LightWeight Content System (LCS)

If you are a website creator, I am sure you faced this dilema more than once:

“Should I use an existing CMS or start from scratch and write my own small backoffice?”

CMS are getting better and better, and offers plenty of functionnalities. On the other hand, it means you’ll need to dive into their code deep enough to do the tuning you want. Very often, it will take you almost as much time as if you started from scratch. And since there will be many functionnalities you won’t use, the maintenance will be harder.

I have nothing against CMS, and actually, LCS was supposed to be one when I started this project. However, when I realised many websites didn’t need more than a structure editor, a style editor, and somewhere to edit/add content, I changed the orientation of the project : it became a generic backoffice rather than a CMS.

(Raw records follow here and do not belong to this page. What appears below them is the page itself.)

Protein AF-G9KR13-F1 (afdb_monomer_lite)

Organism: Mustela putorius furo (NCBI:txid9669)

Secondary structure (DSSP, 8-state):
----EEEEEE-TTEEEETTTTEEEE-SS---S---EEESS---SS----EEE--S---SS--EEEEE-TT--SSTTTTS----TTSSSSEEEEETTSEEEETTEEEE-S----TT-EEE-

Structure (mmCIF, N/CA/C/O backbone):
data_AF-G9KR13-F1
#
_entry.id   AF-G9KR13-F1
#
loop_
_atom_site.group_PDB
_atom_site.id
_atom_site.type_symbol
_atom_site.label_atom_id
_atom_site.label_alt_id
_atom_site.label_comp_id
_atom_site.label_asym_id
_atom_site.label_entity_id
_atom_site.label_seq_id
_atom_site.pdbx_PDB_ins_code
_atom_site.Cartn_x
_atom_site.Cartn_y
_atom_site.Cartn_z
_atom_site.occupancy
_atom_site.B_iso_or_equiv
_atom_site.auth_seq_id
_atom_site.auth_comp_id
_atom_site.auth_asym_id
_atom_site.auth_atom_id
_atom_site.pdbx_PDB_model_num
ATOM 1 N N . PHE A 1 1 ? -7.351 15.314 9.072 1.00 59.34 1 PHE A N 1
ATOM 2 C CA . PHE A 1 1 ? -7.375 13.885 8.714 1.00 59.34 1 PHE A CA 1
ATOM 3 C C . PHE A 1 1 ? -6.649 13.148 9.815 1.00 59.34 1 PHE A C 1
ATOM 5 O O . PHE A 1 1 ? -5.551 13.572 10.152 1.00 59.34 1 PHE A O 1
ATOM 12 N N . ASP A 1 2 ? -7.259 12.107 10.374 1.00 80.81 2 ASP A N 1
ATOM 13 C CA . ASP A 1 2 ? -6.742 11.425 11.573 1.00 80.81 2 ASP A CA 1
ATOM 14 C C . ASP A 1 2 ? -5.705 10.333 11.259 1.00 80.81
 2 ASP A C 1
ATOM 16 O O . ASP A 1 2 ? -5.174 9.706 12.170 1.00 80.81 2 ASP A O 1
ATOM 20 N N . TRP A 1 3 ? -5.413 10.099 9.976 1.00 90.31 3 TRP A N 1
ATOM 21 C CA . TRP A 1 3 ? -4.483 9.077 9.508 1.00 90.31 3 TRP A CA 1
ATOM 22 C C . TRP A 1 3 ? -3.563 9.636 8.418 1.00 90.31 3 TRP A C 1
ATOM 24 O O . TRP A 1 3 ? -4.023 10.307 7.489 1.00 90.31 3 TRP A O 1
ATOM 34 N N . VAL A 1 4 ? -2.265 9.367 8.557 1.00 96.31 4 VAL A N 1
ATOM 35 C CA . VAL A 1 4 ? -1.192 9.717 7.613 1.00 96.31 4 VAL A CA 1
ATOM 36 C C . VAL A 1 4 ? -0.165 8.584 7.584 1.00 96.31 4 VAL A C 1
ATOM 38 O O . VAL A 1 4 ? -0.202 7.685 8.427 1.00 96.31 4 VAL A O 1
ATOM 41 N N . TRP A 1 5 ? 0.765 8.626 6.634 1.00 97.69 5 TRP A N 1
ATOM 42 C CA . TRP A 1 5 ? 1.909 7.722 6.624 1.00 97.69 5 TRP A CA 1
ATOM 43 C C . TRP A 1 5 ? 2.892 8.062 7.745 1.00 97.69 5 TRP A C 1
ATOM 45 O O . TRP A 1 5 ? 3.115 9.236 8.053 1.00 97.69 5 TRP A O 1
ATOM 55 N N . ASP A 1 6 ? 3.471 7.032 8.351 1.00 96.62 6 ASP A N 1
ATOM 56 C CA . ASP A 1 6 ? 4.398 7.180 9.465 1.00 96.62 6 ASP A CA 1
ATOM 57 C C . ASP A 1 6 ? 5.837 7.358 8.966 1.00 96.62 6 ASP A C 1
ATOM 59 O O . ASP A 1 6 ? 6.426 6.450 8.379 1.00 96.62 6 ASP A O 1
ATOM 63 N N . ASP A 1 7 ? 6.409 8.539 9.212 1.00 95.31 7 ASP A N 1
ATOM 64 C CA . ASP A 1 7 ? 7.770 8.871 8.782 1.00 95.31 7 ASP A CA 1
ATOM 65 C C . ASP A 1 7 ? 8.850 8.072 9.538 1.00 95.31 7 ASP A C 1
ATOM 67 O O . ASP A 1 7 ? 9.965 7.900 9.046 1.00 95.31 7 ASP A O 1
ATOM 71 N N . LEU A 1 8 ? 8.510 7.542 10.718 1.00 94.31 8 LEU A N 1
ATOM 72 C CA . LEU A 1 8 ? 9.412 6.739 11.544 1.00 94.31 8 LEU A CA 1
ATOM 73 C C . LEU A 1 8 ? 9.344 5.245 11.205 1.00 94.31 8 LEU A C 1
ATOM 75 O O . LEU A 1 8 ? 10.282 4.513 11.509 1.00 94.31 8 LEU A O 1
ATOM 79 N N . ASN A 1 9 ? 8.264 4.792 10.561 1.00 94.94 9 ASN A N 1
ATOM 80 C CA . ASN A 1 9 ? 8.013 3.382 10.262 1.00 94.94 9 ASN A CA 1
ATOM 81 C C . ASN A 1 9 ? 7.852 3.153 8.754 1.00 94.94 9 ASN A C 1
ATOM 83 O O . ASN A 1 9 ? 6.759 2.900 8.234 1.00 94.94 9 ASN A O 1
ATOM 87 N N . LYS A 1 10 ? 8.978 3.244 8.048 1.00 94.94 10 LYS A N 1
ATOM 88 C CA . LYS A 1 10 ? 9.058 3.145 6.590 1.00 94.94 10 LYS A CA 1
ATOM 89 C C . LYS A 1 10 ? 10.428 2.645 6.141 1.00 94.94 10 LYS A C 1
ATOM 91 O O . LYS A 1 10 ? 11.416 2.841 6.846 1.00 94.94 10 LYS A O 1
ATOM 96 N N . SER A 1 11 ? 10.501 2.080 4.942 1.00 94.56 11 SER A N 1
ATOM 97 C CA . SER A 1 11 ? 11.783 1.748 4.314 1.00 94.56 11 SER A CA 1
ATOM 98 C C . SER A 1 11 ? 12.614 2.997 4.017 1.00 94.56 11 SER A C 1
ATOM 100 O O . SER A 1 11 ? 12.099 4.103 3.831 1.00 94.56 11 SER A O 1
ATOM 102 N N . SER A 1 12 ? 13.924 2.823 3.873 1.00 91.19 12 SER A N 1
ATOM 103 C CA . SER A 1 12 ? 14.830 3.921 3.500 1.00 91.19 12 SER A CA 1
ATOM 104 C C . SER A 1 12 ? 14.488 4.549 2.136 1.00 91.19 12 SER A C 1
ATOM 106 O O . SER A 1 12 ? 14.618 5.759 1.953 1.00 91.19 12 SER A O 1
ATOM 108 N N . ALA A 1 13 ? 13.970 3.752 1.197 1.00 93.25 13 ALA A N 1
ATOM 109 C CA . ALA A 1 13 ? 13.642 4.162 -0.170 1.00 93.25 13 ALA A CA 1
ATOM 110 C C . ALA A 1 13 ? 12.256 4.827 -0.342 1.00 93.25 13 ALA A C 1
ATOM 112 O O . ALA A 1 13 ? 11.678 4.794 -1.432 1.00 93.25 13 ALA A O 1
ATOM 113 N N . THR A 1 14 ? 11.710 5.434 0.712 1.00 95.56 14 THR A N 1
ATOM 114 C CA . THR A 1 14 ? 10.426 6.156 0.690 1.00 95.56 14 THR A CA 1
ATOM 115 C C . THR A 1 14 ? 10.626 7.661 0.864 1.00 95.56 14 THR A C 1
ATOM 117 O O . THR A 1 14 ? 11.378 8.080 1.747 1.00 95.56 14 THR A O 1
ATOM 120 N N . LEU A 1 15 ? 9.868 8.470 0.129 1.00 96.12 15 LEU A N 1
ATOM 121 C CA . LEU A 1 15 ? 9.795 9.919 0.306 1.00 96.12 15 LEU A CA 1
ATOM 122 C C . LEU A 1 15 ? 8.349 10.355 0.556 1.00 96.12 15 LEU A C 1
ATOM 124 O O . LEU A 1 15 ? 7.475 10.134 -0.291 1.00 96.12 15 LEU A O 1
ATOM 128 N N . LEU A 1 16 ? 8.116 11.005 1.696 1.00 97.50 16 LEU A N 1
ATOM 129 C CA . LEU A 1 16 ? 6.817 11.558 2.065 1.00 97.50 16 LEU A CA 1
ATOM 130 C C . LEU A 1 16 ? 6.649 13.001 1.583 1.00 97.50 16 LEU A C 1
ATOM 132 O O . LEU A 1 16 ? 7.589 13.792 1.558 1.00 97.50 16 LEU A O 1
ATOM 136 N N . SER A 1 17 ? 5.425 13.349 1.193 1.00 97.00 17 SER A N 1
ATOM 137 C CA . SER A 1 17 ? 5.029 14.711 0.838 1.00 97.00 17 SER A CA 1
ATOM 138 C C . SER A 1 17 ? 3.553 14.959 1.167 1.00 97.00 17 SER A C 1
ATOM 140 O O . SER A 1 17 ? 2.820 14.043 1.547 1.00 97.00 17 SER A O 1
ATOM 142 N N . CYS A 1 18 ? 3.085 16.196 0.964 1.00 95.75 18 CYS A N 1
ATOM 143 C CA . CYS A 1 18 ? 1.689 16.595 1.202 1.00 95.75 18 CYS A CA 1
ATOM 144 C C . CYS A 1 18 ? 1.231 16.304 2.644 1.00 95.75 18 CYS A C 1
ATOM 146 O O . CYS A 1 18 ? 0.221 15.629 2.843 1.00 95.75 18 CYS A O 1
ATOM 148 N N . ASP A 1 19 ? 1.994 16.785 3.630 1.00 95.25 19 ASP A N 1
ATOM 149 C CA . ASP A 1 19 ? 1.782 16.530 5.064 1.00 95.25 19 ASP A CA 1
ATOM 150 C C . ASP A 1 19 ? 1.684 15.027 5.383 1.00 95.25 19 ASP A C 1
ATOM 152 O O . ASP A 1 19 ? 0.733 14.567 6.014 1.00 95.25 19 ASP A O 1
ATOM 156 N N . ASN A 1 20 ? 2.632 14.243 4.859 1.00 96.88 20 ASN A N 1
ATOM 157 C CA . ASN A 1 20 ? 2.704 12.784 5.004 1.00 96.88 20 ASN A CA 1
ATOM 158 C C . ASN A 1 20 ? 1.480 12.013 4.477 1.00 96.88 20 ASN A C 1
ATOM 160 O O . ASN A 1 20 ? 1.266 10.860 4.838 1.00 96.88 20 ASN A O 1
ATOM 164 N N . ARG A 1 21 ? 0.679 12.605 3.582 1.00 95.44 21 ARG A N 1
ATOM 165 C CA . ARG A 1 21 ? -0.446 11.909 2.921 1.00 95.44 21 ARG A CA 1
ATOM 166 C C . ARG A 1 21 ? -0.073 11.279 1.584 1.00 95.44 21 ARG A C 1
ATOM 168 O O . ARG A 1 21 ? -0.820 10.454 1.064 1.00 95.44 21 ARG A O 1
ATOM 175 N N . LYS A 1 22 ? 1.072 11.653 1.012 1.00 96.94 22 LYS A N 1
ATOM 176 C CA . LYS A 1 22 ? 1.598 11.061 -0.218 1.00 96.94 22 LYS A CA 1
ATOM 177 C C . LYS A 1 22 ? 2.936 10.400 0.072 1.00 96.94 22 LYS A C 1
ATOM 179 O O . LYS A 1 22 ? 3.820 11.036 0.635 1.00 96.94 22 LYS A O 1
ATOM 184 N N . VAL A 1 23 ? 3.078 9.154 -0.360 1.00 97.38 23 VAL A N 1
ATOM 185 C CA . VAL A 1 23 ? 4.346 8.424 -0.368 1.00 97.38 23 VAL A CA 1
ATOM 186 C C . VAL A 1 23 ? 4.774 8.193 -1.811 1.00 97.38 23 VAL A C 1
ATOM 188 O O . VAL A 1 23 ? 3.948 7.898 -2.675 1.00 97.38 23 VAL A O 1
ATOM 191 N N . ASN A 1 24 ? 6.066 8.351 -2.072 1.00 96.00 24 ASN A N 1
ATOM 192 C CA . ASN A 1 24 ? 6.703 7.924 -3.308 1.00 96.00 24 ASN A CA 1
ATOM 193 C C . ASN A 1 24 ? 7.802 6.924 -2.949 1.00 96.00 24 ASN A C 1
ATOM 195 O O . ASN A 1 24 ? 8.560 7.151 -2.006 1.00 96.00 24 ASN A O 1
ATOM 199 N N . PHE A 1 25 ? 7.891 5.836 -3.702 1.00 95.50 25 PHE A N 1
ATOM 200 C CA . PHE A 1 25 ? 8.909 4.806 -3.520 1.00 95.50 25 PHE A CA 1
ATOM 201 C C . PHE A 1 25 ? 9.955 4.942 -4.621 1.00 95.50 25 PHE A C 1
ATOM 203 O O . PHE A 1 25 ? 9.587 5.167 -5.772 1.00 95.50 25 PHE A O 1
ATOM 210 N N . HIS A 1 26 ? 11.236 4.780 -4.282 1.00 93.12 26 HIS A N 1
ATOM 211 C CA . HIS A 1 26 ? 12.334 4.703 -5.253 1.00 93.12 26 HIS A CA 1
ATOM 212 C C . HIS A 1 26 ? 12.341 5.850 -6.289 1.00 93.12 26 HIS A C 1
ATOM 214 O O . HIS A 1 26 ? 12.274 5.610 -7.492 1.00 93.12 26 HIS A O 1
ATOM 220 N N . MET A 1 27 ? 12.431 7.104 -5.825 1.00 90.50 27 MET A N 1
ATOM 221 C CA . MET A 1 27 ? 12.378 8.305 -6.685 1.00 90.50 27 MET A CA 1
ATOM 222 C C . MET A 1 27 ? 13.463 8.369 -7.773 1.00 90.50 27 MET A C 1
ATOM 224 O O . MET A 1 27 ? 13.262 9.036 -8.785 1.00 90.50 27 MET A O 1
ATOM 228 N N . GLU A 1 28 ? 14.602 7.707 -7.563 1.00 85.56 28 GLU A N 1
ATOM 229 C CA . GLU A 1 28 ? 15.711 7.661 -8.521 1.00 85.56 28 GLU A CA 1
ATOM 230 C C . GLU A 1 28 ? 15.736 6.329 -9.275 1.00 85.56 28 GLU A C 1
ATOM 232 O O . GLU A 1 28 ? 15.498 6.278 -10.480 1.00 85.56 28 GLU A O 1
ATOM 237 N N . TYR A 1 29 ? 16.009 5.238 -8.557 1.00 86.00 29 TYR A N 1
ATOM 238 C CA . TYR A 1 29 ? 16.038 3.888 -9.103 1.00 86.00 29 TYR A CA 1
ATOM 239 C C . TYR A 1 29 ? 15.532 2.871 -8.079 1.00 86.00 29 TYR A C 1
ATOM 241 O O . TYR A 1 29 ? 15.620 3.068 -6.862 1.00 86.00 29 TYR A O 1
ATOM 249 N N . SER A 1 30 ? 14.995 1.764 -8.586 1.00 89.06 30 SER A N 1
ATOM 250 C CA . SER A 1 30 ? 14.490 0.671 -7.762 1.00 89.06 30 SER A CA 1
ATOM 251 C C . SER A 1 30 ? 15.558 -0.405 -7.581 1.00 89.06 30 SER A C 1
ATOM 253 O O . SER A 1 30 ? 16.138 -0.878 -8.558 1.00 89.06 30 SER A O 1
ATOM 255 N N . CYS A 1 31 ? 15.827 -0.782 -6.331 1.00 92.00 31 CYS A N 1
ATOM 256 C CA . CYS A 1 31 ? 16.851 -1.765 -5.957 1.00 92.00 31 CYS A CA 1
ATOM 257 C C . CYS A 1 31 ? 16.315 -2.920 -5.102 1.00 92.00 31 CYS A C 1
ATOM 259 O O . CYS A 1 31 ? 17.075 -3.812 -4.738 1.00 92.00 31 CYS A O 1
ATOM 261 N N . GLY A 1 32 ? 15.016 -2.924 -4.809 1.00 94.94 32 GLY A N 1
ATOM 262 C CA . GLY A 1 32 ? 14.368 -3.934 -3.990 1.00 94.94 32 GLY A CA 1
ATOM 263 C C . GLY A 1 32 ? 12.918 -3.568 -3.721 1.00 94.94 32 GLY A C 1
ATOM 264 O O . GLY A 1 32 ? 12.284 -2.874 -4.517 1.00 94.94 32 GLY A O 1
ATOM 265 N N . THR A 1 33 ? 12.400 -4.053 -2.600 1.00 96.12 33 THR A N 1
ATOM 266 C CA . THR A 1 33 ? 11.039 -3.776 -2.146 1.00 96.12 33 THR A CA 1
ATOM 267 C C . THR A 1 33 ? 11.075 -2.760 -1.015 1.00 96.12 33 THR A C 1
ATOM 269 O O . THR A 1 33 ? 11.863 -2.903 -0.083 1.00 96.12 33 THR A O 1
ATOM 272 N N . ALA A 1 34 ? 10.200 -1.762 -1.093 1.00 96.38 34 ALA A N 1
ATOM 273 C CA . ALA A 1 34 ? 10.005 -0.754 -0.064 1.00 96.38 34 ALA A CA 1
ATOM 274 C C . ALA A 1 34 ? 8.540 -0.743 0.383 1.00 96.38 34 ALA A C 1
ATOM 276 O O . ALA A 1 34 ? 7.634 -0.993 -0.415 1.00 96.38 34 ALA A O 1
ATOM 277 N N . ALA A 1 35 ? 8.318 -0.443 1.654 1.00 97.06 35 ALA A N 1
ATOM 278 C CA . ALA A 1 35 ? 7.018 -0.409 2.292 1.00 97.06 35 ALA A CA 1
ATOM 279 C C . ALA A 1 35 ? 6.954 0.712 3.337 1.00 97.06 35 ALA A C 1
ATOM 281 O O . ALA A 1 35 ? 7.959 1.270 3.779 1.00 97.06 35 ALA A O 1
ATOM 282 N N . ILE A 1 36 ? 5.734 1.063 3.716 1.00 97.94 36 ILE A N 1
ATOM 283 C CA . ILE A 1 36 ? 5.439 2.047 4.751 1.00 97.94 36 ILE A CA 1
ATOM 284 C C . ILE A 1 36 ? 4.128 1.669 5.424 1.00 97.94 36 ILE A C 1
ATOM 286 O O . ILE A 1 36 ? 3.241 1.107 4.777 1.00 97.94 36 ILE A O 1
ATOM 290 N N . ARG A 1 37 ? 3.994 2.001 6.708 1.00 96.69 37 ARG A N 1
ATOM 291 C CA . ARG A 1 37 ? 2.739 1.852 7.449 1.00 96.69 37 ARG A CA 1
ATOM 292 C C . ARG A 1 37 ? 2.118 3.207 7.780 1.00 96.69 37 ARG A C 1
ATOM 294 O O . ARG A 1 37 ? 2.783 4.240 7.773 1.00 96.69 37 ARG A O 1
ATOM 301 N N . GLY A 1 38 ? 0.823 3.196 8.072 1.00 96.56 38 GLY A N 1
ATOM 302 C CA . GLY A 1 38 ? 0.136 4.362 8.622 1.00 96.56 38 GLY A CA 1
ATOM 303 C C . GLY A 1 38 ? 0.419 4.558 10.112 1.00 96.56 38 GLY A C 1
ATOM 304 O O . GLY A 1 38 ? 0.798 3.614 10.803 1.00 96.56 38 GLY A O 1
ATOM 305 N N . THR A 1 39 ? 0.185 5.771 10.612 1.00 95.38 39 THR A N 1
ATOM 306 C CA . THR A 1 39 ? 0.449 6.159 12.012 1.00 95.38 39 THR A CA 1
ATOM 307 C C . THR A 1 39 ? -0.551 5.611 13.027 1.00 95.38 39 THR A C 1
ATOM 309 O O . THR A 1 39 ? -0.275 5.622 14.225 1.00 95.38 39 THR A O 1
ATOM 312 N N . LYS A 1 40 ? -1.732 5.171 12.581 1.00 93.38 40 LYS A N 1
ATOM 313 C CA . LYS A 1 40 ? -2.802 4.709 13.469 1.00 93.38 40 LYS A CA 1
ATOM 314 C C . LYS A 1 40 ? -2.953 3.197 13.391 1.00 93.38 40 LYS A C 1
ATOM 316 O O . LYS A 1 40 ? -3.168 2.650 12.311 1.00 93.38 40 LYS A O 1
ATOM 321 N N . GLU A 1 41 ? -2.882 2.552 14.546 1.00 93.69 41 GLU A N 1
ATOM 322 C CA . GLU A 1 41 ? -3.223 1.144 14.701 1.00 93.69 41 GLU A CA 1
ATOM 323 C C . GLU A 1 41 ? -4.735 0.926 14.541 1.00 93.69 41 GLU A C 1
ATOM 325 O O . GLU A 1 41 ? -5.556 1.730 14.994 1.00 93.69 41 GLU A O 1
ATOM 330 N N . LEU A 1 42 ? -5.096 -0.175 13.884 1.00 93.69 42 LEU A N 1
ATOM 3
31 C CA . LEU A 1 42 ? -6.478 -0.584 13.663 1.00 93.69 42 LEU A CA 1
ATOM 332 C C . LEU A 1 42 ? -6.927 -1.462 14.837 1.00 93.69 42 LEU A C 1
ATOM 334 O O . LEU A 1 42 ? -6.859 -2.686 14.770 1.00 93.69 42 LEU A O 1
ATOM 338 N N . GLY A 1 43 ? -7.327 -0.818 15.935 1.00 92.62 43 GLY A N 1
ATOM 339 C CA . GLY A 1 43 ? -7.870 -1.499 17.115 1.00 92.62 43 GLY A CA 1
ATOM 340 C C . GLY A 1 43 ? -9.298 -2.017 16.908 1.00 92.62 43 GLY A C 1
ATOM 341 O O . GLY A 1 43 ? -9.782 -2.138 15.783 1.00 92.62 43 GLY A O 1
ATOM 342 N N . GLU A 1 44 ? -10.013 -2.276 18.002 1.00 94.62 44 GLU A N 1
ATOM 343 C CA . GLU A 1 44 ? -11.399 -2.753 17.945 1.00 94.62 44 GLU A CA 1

So how LCS is different than a Joomla, Drupal or even WordPress?

Standard CMS approach

  • – Install the system
  • – Check a test page
  • – Understand the templating system, and write the modifications you need / Write a custom theme
  • – Adapt an existing style to what you need

LCS

  • – Install the system
  • – Create an HTML/CSS/javascript template from scratch
  • – Replace the hard-coded text by LCS Calls

So unlike common CMS this approach does not need any knowledge of the system to start a website.

LCS Installation

The installation is pretty straightforward : decompress the archive on your computer, upload the files to your server, and call the /admin page. One setup page later, you should be done with the installation.

There is no database, every data is stored in the “content” folder. For security reason, you may want to more this folder out of the http rootdoc. It is possible directly from the setup page, or by changing the path in consts.inc.php.

5 thoughts on “LightWeight Content System (LCS)

  1. Sympa 🙂

    What I see is that a traditional CMS pretty much never asks you to code your pages, the whole admin panel has everything needed for it, including the style customization.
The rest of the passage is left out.